## [Exercise requirements]
As soon as the line containing "ATOM 30 O O" appears in the material below, start returning lines exactly, and end with the line containing "ATOM 85 N N".

## [Source data]
_ _ _ _ _ _ _

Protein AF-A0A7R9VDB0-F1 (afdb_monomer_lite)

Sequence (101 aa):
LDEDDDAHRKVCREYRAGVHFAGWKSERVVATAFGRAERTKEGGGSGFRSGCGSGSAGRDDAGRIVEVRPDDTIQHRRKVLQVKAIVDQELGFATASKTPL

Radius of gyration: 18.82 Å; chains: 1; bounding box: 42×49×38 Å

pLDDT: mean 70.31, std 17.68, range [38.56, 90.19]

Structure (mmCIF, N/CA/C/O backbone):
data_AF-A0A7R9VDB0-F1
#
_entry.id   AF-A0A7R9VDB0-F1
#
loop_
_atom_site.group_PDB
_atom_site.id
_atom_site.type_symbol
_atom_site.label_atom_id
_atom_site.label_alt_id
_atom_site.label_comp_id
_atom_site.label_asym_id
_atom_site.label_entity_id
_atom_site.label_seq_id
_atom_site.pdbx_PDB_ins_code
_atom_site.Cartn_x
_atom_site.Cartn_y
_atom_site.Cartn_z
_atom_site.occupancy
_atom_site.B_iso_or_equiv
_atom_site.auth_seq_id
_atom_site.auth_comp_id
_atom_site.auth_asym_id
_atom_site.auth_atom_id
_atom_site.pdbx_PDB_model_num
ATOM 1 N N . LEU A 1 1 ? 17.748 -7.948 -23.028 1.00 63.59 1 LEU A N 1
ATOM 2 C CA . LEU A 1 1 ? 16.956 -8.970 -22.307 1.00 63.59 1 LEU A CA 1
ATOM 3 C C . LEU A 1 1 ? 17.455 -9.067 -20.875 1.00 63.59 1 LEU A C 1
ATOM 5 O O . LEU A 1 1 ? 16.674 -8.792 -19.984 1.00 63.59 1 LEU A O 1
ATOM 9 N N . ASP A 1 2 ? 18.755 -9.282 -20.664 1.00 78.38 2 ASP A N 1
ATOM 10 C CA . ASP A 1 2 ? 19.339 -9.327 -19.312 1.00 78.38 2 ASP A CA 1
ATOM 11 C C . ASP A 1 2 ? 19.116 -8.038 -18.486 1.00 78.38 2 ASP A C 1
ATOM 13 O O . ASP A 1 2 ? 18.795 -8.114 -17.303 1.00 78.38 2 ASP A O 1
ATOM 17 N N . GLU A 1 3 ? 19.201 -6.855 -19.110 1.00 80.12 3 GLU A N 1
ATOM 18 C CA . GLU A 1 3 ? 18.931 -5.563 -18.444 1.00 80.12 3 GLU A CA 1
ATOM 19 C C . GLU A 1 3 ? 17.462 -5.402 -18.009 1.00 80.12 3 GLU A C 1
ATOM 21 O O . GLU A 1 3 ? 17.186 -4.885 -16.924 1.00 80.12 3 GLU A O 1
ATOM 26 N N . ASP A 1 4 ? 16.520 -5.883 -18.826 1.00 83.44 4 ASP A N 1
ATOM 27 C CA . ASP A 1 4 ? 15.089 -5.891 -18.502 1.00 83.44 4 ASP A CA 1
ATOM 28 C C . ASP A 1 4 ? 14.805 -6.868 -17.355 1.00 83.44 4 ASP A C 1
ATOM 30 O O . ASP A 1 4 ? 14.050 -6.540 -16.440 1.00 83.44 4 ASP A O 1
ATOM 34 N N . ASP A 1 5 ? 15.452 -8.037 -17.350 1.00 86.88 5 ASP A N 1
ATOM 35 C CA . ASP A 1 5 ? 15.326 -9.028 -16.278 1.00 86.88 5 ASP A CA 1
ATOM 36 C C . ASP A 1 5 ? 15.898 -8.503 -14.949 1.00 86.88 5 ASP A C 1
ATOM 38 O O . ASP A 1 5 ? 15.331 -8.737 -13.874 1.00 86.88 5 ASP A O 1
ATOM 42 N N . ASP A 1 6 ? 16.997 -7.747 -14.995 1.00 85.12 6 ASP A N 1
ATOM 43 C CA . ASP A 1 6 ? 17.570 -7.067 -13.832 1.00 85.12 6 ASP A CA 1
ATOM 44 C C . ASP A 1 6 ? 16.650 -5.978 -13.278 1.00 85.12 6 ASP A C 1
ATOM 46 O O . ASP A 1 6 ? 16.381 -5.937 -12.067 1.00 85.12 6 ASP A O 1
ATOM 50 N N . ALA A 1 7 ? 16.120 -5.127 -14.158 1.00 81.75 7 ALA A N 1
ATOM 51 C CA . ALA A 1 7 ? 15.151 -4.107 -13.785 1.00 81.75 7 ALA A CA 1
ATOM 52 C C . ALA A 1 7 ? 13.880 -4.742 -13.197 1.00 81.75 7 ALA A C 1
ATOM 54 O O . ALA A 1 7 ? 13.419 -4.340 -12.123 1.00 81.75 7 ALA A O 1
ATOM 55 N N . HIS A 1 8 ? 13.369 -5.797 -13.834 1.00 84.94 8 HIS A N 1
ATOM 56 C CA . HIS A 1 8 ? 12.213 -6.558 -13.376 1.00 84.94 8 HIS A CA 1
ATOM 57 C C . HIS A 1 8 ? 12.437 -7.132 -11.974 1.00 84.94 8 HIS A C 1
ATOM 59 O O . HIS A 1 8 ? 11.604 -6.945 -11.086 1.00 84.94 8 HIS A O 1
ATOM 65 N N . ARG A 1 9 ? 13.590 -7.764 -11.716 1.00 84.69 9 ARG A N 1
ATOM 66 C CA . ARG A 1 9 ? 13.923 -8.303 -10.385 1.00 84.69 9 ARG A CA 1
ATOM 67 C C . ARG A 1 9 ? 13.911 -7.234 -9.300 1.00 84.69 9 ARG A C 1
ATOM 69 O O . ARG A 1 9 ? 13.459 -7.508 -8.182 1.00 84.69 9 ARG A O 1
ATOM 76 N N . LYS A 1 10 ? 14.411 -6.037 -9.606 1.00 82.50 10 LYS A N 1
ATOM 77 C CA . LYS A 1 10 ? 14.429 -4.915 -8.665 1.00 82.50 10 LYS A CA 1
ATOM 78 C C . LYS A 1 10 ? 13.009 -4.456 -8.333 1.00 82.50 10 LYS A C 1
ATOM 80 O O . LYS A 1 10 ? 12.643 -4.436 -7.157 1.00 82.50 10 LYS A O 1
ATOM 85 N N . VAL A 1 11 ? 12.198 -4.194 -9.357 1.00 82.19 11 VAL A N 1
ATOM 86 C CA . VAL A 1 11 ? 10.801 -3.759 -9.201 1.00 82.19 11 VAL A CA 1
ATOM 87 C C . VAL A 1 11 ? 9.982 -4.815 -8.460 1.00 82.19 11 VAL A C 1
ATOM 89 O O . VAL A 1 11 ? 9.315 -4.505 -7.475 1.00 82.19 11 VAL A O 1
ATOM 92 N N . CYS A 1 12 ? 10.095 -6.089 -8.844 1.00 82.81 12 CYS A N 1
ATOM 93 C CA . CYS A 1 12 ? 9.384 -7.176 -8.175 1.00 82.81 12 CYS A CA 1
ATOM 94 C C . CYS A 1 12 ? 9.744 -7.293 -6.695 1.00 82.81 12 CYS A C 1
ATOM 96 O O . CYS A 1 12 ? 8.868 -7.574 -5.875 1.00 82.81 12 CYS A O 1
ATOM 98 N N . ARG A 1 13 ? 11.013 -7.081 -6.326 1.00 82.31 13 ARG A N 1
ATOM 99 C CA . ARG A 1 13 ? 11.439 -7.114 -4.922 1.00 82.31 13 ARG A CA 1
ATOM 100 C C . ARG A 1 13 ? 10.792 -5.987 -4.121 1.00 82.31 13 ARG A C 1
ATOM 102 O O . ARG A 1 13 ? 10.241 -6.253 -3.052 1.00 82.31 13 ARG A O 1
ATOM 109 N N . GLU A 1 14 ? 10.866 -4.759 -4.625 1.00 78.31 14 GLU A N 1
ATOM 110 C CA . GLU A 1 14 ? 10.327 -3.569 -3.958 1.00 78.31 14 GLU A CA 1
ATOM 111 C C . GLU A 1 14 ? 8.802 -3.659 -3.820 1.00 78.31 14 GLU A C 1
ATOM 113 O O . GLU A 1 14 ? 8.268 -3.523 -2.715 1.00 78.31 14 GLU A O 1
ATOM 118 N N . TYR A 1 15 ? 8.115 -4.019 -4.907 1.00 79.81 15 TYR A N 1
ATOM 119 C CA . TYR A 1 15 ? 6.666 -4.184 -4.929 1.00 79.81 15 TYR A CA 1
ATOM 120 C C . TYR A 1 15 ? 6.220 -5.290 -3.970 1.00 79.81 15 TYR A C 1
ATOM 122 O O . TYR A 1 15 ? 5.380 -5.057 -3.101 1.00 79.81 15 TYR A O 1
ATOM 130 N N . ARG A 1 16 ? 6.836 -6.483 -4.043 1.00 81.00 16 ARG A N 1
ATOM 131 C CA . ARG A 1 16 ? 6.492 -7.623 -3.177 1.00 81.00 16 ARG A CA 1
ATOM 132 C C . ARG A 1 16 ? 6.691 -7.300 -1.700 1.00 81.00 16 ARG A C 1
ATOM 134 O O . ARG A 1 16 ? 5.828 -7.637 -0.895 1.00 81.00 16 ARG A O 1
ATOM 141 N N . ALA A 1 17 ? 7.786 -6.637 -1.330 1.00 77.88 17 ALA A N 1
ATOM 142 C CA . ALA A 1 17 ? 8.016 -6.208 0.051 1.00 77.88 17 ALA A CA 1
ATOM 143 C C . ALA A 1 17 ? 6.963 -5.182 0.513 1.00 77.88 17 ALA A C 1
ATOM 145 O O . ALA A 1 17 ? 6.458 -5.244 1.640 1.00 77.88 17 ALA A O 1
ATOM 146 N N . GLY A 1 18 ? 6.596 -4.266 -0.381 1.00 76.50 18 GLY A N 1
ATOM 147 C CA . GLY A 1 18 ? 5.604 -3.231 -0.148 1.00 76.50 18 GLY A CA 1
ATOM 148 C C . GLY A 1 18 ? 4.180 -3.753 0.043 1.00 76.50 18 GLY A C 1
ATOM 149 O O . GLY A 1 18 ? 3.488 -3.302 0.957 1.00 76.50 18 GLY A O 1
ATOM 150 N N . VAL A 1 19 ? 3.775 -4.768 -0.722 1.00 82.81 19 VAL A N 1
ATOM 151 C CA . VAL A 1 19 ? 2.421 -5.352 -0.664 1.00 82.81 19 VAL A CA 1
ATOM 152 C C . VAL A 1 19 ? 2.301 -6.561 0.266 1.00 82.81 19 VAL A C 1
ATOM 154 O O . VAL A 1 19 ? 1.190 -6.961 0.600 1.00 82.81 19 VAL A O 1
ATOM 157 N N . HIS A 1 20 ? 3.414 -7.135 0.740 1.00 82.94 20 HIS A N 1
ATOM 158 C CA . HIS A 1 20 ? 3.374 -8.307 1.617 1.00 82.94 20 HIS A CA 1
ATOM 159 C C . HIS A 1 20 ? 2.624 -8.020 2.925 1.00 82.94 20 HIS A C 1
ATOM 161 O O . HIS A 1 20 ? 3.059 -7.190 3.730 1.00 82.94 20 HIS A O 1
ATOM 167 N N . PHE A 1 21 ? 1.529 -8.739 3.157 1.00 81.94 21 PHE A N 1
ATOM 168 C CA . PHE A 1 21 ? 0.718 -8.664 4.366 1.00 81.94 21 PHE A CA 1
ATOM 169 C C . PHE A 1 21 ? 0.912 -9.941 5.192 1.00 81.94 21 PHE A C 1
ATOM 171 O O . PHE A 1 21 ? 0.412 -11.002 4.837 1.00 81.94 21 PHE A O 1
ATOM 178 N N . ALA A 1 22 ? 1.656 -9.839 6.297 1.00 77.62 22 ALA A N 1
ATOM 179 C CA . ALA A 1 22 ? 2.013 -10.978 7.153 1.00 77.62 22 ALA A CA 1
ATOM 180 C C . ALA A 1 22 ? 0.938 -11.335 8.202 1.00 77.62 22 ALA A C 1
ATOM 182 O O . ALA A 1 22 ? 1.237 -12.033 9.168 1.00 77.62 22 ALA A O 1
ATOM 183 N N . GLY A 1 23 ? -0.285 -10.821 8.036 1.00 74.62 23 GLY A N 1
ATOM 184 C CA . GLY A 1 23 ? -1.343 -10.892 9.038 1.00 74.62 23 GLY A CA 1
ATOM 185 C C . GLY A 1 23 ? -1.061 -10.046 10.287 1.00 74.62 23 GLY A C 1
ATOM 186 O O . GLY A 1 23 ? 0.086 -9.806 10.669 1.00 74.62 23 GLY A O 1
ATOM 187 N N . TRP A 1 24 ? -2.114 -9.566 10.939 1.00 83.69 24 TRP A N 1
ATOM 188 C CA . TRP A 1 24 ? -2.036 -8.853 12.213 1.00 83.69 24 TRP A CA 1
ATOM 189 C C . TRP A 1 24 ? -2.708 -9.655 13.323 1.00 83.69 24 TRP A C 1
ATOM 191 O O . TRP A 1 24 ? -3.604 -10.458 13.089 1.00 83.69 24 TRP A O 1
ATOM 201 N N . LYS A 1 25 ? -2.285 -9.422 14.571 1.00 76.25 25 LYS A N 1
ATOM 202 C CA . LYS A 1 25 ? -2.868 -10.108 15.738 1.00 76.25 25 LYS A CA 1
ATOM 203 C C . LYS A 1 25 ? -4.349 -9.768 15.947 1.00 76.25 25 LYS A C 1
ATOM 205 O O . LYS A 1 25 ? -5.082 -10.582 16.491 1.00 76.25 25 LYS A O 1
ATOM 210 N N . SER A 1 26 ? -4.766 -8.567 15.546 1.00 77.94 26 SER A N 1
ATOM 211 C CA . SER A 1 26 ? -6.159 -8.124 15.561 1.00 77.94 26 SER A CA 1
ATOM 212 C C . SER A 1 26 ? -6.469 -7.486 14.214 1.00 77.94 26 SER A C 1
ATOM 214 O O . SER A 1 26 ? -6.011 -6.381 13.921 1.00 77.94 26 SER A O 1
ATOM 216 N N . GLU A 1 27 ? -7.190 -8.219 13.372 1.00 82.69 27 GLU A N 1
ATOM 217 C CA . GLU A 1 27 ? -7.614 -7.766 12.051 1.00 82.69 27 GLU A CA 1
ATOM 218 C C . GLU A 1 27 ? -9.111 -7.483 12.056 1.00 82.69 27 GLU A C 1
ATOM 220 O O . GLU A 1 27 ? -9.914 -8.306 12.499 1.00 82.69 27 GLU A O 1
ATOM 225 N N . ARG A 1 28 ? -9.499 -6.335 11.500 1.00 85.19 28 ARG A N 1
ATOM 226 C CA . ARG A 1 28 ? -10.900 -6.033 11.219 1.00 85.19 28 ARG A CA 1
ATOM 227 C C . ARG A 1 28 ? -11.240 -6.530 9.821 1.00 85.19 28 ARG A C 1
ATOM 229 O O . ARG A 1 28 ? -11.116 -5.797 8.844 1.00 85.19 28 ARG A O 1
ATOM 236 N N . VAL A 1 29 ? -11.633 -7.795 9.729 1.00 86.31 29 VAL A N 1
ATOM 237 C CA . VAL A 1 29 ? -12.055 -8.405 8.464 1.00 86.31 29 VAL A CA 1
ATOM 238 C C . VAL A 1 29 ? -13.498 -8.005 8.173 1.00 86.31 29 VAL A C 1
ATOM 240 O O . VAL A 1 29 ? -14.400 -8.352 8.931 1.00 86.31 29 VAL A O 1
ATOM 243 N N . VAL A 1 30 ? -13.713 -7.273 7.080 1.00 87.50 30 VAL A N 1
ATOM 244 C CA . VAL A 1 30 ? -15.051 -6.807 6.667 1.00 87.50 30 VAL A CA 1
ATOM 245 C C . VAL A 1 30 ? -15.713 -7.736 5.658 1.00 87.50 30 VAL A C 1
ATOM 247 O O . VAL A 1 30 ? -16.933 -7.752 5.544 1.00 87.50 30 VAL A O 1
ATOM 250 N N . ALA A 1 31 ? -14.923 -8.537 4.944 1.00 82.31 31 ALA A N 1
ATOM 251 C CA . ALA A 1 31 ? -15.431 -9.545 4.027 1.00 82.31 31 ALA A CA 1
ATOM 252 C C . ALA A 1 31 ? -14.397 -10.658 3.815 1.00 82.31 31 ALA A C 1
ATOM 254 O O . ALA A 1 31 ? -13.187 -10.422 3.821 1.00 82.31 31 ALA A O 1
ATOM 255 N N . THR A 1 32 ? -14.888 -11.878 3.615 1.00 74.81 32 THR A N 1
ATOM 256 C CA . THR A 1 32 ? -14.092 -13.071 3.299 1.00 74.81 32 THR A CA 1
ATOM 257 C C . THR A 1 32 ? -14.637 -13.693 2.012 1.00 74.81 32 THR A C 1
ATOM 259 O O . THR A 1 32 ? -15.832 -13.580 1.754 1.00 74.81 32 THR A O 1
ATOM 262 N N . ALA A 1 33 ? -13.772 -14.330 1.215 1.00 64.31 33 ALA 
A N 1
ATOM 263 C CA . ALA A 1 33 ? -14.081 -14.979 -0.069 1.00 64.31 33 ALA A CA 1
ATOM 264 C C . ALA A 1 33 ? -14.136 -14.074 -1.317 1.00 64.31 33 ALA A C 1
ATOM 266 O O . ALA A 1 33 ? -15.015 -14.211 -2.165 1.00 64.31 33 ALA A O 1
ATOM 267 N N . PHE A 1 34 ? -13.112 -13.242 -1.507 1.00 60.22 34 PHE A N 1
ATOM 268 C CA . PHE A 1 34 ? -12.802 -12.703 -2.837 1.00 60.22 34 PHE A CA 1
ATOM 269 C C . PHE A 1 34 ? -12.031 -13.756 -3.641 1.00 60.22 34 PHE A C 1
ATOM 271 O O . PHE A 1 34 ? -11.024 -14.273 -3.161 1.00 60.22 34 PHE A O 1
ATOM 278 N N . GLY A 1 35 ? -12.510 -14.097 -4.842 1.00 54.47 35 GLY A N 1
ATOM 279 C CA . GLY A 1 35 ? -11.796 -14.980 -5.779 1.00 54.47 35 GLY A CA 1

_ _ _ _ _ _ _

## [Output]
ATOM 30 O O . ASP A 1 4 ? 14.050 -6.540 -16.440 1.00 83.44 4 ASP A O 1
ATOM 34 N N . ASP A 1 5 ? 15.452 -8.037 -17.350 1.00 86.88 5 ASP A N 1
ATOM 35 C CA . ASP A 1 5 ? 15.326 -9.028 -16.278 1.00 86.88 5 ASP A CA 1
ATOM 36 C C . ASP A 1 5 ? 15.898 -8.503 -14.949 1.00 86.88 5 ASP A C 1
ATOM 38 O O . ASP A 1 5 ? 15.331 -8.737 -13.874 1.00 86.88 5 ASP A O 1
ATOM 42 N N . ASP A 1 6 ? 16.997 -7.747 -14.995 1.00 85.12 6 ASP A N 1
ATOM 43 C CA . ASP A 1 6 ? 17.570 -7.067 -13.832 1.00 85.12 6 ASP A CA 1
ATOM 44 C C . ASP A 1 6 ? 16.650 -5.978 -13.278 1.00 85.12 6 ASP A C 1
ATOM 46 O O . ASP A 1 6 ? 16.381 -5.937 -12.067 1.00 85.12 6 ASP A O 1
ATOM 50 N N . ALA A 1 7 ? 16.120 -5.127 -14.158 1.00 81.75 7 ALA A N 1
ATOM 51 C CA . ALA A 1 7 ? 15.151 -4.107 -13.785 1.00 81.75 7 ALA A CA 1
ATOM 52 C C . ALA A 1 7 ? 13.880 -4.742 -13.197 1.00 81.75 7 ALA A C 1
ATOM 54 O O . ALA A 1 7 ? 13.419 -4.340 -12.123 1.00 81.75 7 ALA A O 1
ATOM 55 N N . HIS A 1 8 ? 13.369 -5.797 -13.834 1.00 84.94 8 HIS A N 1
ATOM 56 C CA . HIS A 1 8 ? 12.213 -6.558 -13.376 1.00 84.94 8 HIS A CA 1
ATOM 57 C C . HIS A 1 8 ? 12.437 -7.132 -11.974 1.00 84.94 8 HIS A C 1
ATOM 59 O O . HIS A 1 8 ? 11.604 -6.945 -11.086 1.00 84.94 8 HIS A O 1
ATOM 65 N N . ARG A 1 9 ? 13.590 -7.764 -11.716 1.00 84.69 9 ARG A N 1
ATOM 66 C CA . ARG A 1 9 ? 13.923 -8.303 -10.385 1.00 84.69 9 ARG A CA 1
ATOM 67 C C . ARG A 1 9 ? 13.911 -7.234 -9.300 1.00 84.69 9 ARG A C 1
ATOM 69 O O . ARG A 1 9 ? 13.459 -7.508 -8.182 1.00 84.69 9 ARG A O 1
ATOM 76 N N . LYS A 1 10 ? 14.411 -6.037 -9.606 1.00 82.50 10 LYS A N 1
ATOM 77 C CA . LYS A 1 10 ? 14.429 -4.915 -8.665 1.00 82.50 10 LYS A CA 1
ATOM 78 C C . LYS A 1 10 ? 13.009 -4.456 -8.333 1.00 82.50 10 LYS A C 1
ATOM 80 O O . LYS A 1 10 ? 12.643 -4.436 -7.157 1.00 82.50 10 LYS A O 1
ATOM 85 N N . VAL A 1 11 ? 12.198 -4.194 -9.357 1.00 82.19 11 VAL A N 1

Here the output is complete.